Improving your credit doesn’t happen overnight, so consider this option if you have some time before taking the plunge to buy a home. Even a small reduction in your interest rate can return significant savings in the long term! To determine where your credit lies, use a free credit monitoring service to see your FICO score, which provides a general idea of your over credit history and health. Paying down any debts, other loans, and cutting card balances can all help improve your credit score.

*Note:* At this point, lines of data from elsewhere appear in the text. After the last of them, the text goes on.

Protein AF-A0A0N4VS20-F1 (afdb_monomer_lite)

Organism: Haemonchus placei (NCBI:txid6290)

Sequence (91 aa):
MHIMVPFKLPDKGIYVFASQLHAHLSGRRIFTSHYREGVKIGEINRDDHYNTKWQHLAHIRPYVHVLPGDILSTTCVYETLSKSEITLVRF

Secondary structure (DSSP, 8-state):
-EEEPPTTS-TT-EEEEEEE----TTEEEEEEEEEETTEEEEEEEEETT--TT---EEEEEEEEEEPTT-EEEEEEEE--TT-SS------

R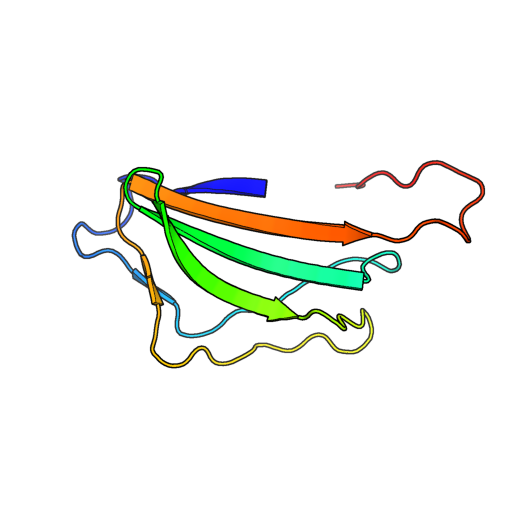adius of gyration: 15.02 Å; chains: 1; bounding box: 34×27×38 Å

Structure (mmCIF, N/CA/C/O backbone):
data_AF-A0A0N4VS20-F1
#
_entry.id   AF-A0A0N4VS20-F1
#
loop_
_atom_site.group_PDB
_atom_site.id
_atom_site.type_symbol
_atom_site.label_atom_id
_atom_site.label_alt_id
_atom_site.label_comp_id
_atom_site.label_asym_id
_atom_site.label_entity_id
_atom_site.label_seq_id
_atom_site.pdbx_PDB_ins_code
_atom_site.Cartn_x
_atom_site.Cartn_y
_atom_site.Cartn_z
_atom_site.occupancy
_atom_site.B_iso_or_equiv
_atom_site.auth_seq_id
_atom_site.auth_comp_id
_atom_site.auth_asym_id
_atom_site.auth_atom_id
_atom_site.pdbx_PDB_model_num
ATOM 1 N N . MET A 1 1 ? 1.923 4.393 -2.849 1.00 75.81 1 MET A N 1
ATOM 2 C CA . MET A 1 1 ? 0.732 5.252 -2.705 1.00 75.81 1 MET A CA 1
ATOM 3 C C . MET A 1 1 ? 0.396 5.380 -1.230 1.00 75.81 1 MET A C 1
ATOM 5 O O . MET A 1 1 ? 0.028 4.382 -0.627 1.00 75.81 1 MET A O 1
ATOM 9 N N . HIS A 1 2 ? 0.569 6.569 -0.652 1.00 76.19 2 HIS A N 1
ATOM 10 C CA . HIS A 1 2 ? 0.131 6.877 0.713 1.00 76.19 2 HIS A CA 1
ATOM 11 C C . HIS A 1 2 ? -1.259 7.509 0.643 1.00 76.19 2 HIS A C 1
ATOM 13 O O . HIS A 1 2 ? -1.440 8.481 -0.085 1.00 76.19 2 HIS A O 1
ATOM 19 N N . ILE A 1 3 ? -2.226 6.954 1.369 1.00 84.81 3 ILE A N 1
ATOM 20 C CA . ILE A 1 3 ? -3.600 7.452 1.420 1.00 84.81 3 ILE A CA 1
ATOM 21 C C . ILE A 1 3 ? -3.912 7.797 2.868 1.00 84.81 3 ILE A C 1
ATOM 23 O O . ILE A 1 3 ? -3.938 6.913 3.726 1.00 84.81 3 ILE A O 1
ATOM 27 N N . MET A 1 4 ? -4.153 9.080 3.129 1.00 85.69 4 MET A N 1
ATOM 28 C CA . MET A 1 4 ? -4.780 9.501 4.375 1.00 85.69 4 MET A CA 1
ATOM 29 C C . MET A 1 4 ? -6.245 9.080 4.341 1.00 85.69 4 MET A C 1
ATOM 31 O O . MET A 1 4 ? -6.971 9.391 3.394 1.00 85.69 4 MET A O 1
ATOM 35 N N . VAL A 1 5 ? -6.669 8.355 5.368 1.00 86.44 5 VAL A N 1
ATOM 36 C CA . VAL A 1 5 ? -8.034 7.867 5.487 1.00 86.44 5 VAL A CA 1
ATOM 37 C C . VAL A 1 5 ? -8.946 9.054 5.818 1.00 86.44 5 VAL A C 1
ATOM 39 O O . VAL A 1 5 ? -8.761 9.694 6.857 1.00 86.44 5 VAL A O 1
ATOM 42 N N . PRO A 1 6 ? -9.917 9.389 4.947 1.00 81.38 6 PRO A N 1
ATOM 43 C CA . PRO A 1 6 ? -10.704 10.602 5.102 1.00 81.38 6 PRO A CA 1
ATOM 44 C C . PRO A 1 6 ? -11.637 10.514 6.311 1.00 81.38 6 PRO A C 1
ATOM 46 O O . PRO A 1 6 ? -12.225 9.468 6.584 1.00 81.38 6 PRO A O 1
ATOM 49 N N . PHE A 1 7 ? -11.905 11.662 6.935 1.00 79.00 7 PHE A N 1
ATOM 50 C CA . PHE A 1 7 ? -12.915 11.811 7.995 1.00 79.00 7 PHE A CA 1
ATOM 51 C C . PHE A 1 7 ? -14.362 11.553 7.539 1.00 79.00 7 PHE A C 1
ATOM 53 O O . PHE A 1 7 ? -15.283 11.643 8.337 1.00 79.00 7 PHE A O 1
ATOM 60 N N . LYS A 1 8 ? -14.577 11.230 6.256 1.00 85.50 8 LYS A N 1
ATOM 61 C CA . LYS A 1 8 ? -15.879 10.807 5.718 1.00 85.50 8 LYS A CA 1
ATOM 62 C C . LYS A 1 8 ? -16.200 9.330 5.989 1.00 85.50 8 LYS A C 1
ATOM 64 O O . LYS A 1 8 ? -17.301 8.897 5.660 1.00 85.50 8 LYS A O 1
ATOM 69 N N . LEU A 1 9 ? -15.260 8.546 6.525 1.00 86.81 9 LEU A N 1
ATOM 70 C CA . LEU A 1 9 ? -15.588 7.229 7.076 1.00 86.81 9 LEU A CA 1
ATOM 71 C C . LEU A 1 9 ? -16.447 7.371 8.346 1.00 86.81 9 LEU A C 1
ATOM 73 O O . LEU A 1 9 ? -16.382 8.412 8.994 1.00 86.81 9 LEU A O 1
ATOM 77 N N . PRO A 1 10 ? -17.215 6.334 8.733 1.00 93.56 10 PRO A N 1
ATOM 78 C CA . PRO A 1 10 ? -17.892 6.314 10.027 1.00 93.56 10 PRO A CA 1
ATOM 79 C C . PRO A 1 10 ? -16.911 6.586 11.175 1.00 93.56 10 PRO A C 1
ATOM 81 O O . PRO A 1 10 ? -15.773 6.122 11.119 1.00 93.56 10 PRO A O 1
ATOM 84 N N . ASP A 1 11 ? -17.364 7.235 12.250 1.00 92.06 11 ASP A N 1
ATOM 85 C CA . ASP A 1 11 ? -16.517 7.552 13.418 1.00 92.06 11 ASP A CA 1
ATOM 86 C C . ASP A 1 11 ? -15.863 6.306 14.029 1.00 92.06 11 ASP A C 1
ATOM 88 O O . ASP A 1 11 ? -14.738 6.337 14.521 1.00 92.06 11 ASP A O 1
ATOM 92 N N . LYS A 1 12 ? -16.562 5.169 13.952 1.00 95.50 12 LYS A N 1
ATOM 93 C CA . LYS A 1 12 ? -16.066 3.863 14.405 1.00 95.50 12 LYS A CA 1
ATOM 94 C C . LYS A 1 12 ? -15.134 3.177 13.400 1.00 95.50 12 LYS A C 1
ATOM 96 O O . LYS A 1 12 ? -14.706 2.057 13.658 1.00 95.50 12 LYS A O 1
ATOM 101 N N . GLY A 1 13 ? -14.814 3.810 12.277 1.00 95.62 13 GLY A N 1
ATOM 102 C CA . GLY A 1 13 ? -13.946 3.282 11.231 1.00 95.62 13 GLY A CA 1
ATOM 103 C C . GLY A 1 13 ? -14.535 2.104 10.456 1.00 95.62 13 GLY A C 1
ATOM 104 O O . GLY A 1 13 ? -15.749 1.900 10.401 1.00 95.62 13 GLY A O 1
ATOM 105 N N . ILE A 1 14 ? -13.645 1.331 9.838 1.00 96.62 14 ILE A N 1
ATOM 106 C CA . ILE A 1 14 ? -13.960 0.130 9.058 1.00 96.62 14 ILE A CA 1
ATOM 107 C C . ILE A 1 14 ? -13.079 -1.041 9.488 1.00 96.62 14 ILE A C 1
ATOM 109 O O . ILE A 1 14 ? -11.958 -0.857 9.960 1.00 96.62 14 ILE A O 1
ATOM 113 N N . TYR A 1 15 ? -13.567 -2.258 9.260 1.00 97.75 15 TYR A N 1
ATOM 114 C CA . TYR A 1 15 ? -12.795 -3.482 9.450 1.00 97.75 15 TYR A CA 1
ATOM 115 C C . TYR A 1 15 ? -12.453 -4.086 8.092 1.00 97.75 15 TYR A C 1
ATOM 117 O O . TYR A 1 15 ? -13.336 -4.525 7.352 1.00 97.75 15 TYR A O 1
ATOM 125 N N . VAL A 1 16 ? -11.165 -4.113 7.761 1.00 97.81 16 VAL A N 1
ATOM 126 C CA . VAL A 1 16 ? -10.672 -4.754 6.544 1.00 97.81 16 VAL A CA 1
ATOM 127 C C . VAL A 1 16 ? -10.646 -6.261 6.771 1.00 97.81 16 VAL A C 1
ATOM 129 O O . VAL A 1 16 ? -9.851 -6.771 7.561 1.00 97.81 16 VAL A O 1
ATOM 132 N N . PHE A 1 17 ? -11.541 -6.968 6.080 1.00 98.19 17 PHE A N 1
ATOM 133 C CA . PHE A 1 17 ? -11.697 -8.422 6.178 1.00 98.19 17 PHE A CA 1
ATOM 134 C C . PHE A 1 17 ? -11.026 -9.185 5.027 1.00 98.19 17 PHE A C 1
ATOM 136 O O . PHE A 1 17 ? -10.832 -10.397 5.116 1.00 98.19 17 PHE A O 1
ATOM 143 N N . ALA A 1 18 ? -10.694 -8.496 3.934 1.00 98.25 18 ALA A N 1
ATOM 144 C CA . ALA A 1 18 ? -10.059 -9.075 2.760 1.00 98.25 18 ALA A CA 1
ATOM 145 C C . ALA A 1 18 ? -9.249 -8.020 1.987 1.00 98.25 18 ALA A C 1
ATOM 147 O O . ALA A 1 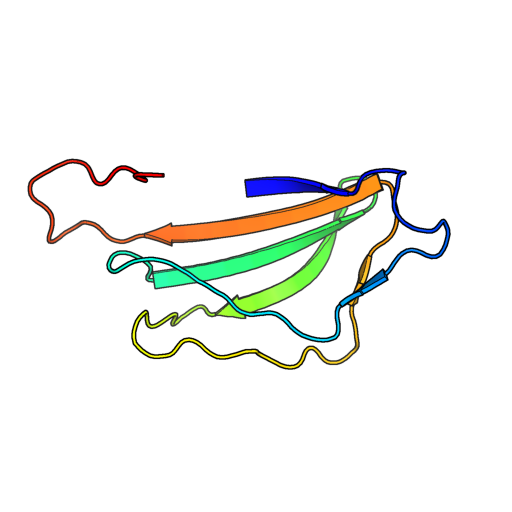18 ? -9.545 -6.827 2.067 1.00 98.25 18 ALA A O 1
ATOM 148 N N . SER A 1 19 ? -8.237 -8.454 1.234 1.00 98.25 19 SER A N 1
ATOM 149 C CA . SER A 1 19 ? -7.406 -7.594 0.384 1.00 98.25 19 SER A CA 1
ATOM 150 C C . SER A 1 19 ? -6.941 -8.350 -0.862 1.00 98.25 19 SER A C 1
ATOM 152 O O . SER A 1 19 ? -6.548 -9.511 -0.774 1.00 98.25 19 SER A O 1
ATOM 154 N N . GLN A 1 20 ? -6.976 -7.698 -2.025 1.00 97.88 20 GLN A N 1
ATOM 155 C CA . GLN A 1 20 ? -6.432 -8.223 -3.278 1.00 97.88 20 GLN A CA 1
ATOM 156 C C . GLN A 1 20 ? -5.298 -7.309 -3.741 1.00 97.88 20 GLN A C 1
ATOM 158 O O . GLN A 1 20 ? -5.490 -6.105 -3.905 1.00 97.88 20 GLN A O 1
ATOM 163 N N . LEU A 1 21 ? -4.116 -7.887 -3.951 1.00 97.75 21 LEU A N 1
ATOM 164 C CA . LEU A 1 21 ? -2.949 -7.167 -4.453 1.00 97.75 21 LEU A CA 1
ATOM 165 C C . LEU A 1 21 ? -2.899 -7.267 -5.979 1.00 97.75 21 LEU A C 1
ATOM 167 O O . LEU A 1 21 ? -3.090 -8.343 -6.548 1.00 97.75 21 LEU A O 1
ATOM 171 N N . HIS A 1 22 ? -2.621 -6.146 -6.639 1.00 96.88 22 HIS A N 1
ATOM 172 C CA . HIS A 1 22 ? -2.604 -6.059 -8.094 1.00 96.88 22 HIS A CA 1
ATOM 173 C C . HIS A 1 22 ? -1.412 -5.242 -8.596 1.00 96.88 22 HIS A C 1
ATOM 175 O O . HIS A 1 22 ? -1.158 -4.134 -8.122 1.00 96.88 22 HIS A O 1
ATOM 181 N N . ALA A 1 23 ? -0.715 -5.778 -9.595 1.00 95.88 23 ALA A N 1
ATOM 182 C CA . ALA A 1 23 ? 0.236 -5.061 -10.428 1.00 95.88 23 ALA A CA 1
ATOM 183 C C . ALA A 1 23 ? 0.310 -5.695 -11.825 1.00 95.88 23 ALA A C 1
ATOM 185 O O . ALA A 1 23 ? -0.075 -6.844 -12.040 1.00 95.88 23 ALA A O 1
ATOM 186 N N . HIS A 1 24 ? 0.858 -4.944 -12.780 1.00 95.38 24 HIS A N 1
ATOM 187 C CA . HIS A 1 24 ? 1.176 -5.447 -14.118 1.00 95.38 24 HIS A CA 1
ATOM 188 C C . HIS A 1 24 ? 2.489 -6.257 -14.128 1.00 95.38 24 HIS A C 1
ATOM 190 O O . HIS A 1 24 ? 3.113 -6.483 -13.094 1.00 95.38 24 HIS A O 1
ATOM 196 N N . LEU A 1 25 ? 2.935 -6.672 -15.321 1.00 95.69 25 LEU A N 1
ATOM 197 C CA . LEU A 1 25 ? 3.986 -7.678 -15.570 1.00 95.69 25 LEU A CA 1
ATOM 198 C C . LEU A 1 25 ? 5.329 -7.465 -14.840 1.00 95.69 25 LEU A C 1
ATOM 200 O O . LEU A 1 25 ? 6.046 -8.431 -14.570 1.00 95.69 25 LEU A O 1
ATOM 204 N N . SER A 1 26 ? 5.680 -6.222 -14.517 1.00 96.75 26 SER A N 1
ATOM 205 C CA . SER A 1 26 ? 6.934 -5.899 -13.824 1.00 96.75 26 SER A CA 1
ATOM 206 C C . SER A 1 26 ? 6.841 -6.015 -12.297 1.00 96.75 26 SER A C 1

Consider Shorter-Terms Loans
The traditional mortgage term is 30 years, and the most popular among homebuyers. However, many lenders offer shorter terms, such as 15 or 20 years. Committing to a shorter-term loan can lower your interest rate. You will also pay much less interest over time compared to a 30-year loan, which in turn allows you to build your home equity faster. However, if you are considering this option, research your financial standing before you commit. Be sure to carefully review the numbers to be sure that you can afford a higher mortgage payment along with all of your other life expenses.